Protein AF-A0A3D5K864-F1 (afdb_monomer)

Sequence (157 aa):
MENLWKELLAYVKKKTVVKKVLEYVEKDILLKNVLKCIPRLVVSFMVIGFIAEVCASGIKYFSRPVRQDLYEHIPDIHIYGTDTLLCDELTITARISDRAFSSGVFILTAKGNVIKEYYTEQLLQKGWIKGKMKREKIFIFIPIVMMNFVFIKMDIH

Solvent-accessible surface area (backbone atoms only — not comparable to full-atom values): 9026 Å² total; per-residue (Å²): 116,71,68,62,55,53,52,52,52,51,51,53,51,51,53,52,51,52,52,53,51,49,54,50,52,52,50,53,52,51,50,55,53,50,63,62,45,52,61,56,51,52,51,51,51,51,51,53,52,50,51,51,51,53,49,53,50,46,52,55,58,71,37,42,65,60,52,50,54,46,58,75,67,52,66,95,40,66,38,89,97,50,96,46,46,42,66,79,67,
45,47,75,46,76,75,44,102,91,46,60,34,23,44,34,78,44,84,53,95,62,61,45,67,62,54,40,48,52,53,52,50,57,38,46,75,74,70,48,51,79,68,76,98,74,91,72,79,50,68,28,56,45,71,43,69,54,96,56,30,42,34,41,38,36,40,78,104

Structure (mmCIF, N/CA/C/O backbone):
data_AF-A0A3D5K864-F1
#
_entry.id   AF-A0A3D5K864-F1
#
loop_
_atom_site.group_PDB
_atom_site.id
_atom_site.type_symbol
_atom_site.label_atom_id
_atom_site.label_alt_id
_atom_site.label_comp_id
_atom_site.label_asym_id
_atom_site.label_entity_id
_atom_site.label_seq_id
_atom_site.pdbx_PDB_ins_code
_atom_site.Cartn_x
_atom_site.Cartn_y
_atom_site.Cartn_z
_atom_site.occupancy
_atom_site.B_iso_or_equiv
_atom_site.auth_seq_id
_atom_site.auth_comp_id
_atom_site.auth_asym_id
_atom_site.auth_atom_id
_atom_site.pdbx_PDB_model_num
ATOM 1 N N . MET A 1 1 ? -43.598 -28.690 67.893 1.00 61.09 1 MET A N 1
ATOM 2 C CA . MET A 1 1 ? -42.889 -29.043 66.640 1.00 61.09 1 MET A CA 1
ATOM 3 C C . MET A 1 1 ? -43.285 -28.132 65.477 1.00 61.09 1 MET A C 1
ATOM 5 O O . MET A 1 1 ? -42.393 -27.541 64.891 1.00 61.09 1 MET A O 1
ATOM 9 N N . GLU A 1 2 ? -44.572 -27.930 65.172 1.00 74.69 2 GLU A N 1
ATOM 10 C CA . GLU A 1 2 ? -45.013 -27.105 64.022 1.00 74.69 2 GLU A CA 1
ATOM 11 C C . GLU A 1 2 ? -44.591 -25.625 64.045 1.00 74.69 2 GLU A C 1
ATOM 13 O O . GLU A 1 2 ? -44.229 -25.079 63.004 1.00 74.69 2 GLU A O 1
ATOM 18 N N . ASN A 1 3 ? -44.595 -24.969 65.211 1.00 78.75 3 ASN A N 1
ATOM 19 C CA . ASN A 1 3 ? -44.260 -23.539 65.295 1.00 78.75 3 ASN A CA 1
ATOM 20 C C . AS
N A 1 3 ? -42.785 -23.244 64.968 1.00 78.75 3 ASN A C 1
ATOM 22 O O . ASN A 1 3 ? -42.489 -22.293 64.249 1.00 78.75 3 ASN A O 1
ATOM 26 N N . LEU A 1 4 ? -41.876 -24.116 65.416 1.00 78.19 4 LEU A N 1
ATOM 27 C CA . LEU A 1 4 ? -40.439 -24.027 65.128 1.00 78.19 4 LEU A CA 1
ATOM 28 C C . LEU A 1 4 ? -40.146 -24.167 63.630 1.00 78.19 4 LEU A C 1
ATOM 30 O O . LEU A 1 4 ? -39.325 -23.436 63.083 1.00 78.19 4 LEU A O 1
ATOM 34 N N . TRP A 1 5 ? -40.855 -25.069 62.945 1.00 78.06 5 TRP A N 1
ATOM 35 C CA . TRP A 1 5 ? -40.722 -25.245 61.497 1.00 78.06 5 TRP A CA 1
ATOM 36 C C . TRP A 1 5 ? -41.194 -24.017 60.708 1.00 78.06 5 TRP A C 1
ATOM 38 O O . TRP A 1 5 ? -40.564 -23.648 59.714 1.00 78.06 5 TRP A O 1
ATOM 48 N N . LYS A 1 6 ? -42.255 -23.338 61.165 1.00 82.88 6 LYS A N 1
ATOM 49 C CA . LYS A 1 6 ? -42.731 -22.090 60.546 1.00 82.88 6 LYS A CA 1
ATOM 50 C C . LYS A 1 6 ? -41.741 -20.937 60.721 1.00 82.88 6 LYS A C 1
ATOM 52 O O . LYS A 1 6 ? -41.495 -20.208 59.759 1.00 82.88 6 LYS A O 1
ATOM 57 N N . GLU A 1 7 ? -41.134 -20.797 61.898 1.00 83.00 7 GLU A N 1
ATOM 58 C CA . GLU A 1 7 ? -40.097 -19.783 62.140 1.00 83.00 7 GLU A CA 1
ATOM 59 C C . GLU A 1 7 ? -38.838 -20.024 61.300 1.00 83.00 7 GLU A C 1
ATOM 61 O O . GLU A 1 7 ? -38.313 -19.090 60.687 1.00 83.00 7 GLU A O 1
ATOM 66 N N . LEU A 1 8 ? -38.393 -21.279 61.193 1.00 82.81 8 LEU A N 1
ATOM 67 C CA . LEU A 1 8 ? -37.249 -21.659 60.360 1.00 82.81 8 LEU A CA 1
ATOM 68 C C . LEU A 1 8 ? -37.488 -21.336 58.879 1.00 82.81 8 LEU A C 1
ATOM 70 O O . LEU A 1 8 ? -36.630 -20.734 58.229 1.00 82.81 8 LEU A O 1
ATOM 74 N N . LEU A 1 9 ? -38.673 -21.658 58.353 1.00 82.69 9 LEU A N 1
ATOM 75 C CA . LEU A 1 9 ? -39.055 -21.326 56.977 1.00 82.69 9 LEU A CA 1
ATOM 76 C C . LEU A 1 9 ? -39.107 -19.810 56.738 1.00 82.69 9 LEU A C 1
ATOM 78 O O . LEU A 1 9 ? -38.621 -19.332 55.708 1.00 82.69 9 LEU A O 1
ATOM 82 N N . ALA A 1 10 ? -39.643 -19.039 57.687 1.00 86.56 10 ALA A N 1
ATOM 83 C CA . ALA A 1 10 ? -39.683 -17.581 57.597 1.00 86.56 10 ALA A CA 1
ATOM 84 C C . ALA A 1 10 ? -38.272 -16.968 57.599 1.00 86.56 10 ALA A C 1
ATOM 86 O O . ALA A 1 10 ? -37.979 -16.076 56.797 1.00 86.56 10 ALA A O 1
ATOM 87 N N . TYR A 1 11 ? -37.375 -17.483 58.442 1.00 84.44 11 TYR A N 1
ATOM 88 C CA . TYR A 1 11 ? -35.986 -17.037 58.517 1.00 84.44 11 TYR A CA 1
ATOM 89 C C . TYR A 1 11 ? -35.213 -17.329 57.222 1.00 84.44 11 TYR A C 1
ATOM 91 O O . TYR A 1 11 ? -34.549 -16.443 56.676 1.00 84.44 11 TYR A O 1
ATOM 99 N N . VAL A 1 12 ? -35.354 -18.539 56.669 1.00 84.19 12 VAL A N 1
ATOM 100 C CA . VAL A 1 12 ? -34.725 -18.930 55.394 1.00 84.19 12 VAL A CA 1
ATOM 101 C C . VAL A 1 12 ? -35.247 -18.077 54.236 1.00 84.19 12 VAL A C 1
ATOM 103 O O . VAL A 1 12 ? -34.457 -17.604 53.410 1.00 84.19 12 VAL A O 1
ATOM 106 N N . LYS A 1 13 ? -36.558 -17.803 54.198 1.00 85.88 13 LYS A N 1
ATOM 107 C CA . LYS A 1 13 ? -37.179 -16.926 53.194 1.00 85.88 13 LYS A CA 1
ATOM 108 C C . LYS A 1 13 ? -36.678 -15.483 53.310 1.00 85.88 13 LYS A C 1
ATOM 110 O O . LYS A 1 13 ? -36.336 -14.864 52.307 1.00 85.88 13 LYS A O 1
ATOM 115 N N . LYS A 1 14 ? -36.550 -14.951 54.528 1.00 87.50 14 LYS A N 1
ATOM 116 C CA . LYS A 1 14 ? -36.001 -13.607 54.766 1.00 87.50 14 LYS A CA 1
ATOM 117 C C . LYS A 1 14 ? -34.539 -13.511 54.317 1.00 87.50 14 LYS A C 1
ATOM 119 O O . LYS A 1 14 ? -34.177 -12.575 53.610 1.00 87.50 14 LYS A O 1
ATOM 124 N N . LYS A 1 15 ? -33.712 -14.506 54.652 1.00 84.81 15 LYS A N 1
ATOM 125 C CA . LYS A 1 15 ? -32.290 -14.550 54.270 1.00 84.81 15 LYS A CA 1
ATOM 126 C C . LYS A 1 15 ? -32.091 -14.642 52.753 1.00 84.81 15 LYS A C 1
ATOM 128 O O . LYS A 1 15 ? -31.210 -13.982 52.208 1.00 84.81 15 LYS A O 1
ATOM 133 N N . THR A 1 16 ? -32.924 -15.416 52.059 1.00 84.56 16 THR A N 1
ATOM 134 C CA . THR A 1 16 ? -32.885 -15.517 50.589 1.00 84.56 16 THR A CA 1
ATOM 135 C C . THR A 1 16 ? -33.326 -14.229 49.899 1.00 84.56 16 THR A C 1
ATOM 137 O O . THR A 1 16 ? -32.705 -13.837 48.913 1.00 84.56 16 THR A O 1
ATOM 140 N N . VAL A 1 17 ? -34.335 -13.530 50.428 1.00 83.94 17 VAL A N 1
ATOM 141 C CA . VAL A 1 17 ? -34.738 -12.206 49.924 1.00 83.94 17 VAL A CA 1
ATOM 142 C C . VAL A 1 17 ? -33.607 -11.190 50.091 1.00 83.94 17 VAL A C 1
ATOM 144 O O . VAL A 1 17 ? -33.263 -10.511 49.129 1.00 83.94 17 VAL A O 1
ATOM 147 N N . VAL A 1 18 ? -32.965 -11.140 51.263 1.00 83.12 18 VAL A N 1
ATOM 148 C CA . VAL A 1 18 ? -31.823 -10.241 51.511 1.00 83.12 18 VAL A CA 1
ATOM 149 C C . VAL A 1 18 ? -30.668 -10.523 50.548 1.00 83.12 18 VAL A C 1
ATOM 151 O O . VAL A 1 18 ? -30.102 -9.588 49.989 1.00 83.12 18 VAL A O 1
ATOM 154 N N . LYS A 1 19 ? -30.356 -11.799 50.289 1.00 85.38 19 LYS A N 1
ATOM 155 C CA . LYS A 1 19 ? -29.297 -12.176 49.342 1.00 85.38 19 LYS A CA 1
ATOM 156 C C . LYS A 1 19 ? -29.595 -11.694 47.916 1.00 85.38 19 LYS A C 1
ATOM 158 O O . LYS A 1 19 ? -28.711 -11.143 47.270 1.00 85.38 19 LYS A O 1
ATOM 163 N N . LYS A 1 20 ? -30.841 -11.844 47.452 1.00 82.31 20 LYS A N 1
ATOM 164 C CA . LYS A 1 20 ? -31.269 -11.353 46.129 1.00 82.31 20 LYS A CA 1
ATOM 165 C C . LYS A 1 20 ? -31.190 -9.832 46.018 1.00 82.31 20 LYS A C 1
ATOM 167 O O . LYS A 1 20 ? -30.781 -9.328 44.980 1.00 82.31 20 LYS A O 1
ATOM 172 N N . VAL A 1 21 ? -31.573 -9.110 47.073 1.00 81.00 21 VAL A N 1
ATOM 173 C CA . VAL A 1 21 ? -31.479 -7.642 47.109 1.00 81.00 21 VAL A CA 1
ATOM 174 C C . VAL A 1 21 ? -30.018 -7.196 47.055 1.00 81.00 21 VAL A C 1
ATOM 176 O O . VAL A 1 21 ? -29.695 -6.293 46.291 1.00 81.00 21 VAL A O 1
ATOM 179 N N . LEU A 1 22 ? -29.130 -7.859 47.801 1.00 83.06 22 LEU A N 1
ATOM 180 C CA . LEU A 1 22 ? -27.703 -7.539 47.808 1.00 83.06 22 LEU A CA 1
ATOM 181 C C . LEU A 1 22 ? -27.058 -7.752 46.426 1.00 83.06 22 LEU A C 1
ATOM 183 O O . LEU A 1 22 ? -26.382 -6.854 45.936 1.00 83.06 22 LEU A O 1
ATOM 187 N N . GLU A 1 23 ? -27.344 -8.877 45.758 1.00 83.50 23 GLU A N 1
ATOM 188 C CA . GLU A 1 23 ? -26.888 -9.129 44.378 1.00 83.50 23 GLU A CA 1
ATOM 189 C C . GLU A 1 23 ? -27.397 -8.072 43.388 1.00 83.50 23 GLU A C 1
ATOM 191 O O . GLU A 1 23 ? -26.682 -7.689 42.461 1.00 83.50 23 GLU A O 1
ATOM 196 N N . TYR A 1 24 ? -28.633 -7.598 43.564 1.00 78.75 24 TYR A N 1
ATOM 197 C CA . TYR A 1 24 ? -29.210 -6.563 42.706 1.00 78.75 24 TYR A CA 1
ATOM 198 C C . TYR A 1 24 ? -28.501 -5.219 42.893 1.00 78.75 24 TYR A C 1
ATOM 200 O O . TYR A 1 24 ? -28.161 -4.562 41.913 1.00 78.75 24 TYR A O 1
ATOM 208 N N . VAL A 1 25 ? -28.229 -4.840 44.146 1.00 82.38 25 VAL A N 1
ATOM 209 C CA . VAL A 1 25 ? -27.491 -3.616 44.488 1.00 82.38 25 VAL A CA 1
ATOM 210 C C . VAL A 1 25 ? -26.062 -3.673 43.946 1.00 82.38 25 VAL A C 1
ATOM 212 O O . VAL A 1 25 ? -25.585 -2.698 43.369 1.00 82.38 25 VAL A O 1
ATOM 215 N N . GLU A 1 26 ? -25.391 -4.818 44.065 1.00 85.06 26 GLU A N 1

### Task directions
Where the listing above reaches the line that contains "ATOM 28 C C", start retyping, and finish with the line that contains "ATOM 35 C CA"; reproduce those lines exactly and no others.

### Response
ATOM 28 C C . LEU A 1 4 ? -40.146 -24.167 63.630 1.00 78.19 4 LEU A C 1
ATOM 30 O O . LEU A 1 4 ? -39.325 -23.436 63.083 1.00 78.19 4 LEU A O 1
ATOM 34 N N . TRP A 1 5 ? -40.855 -25.069 62.945 1.00 78.06 5 TRP A N 1
ATOM 35 C CA . TRP A 1 5 ? -40.722 -25.245 61.497 1.00 78.06 5 TRP A CA 1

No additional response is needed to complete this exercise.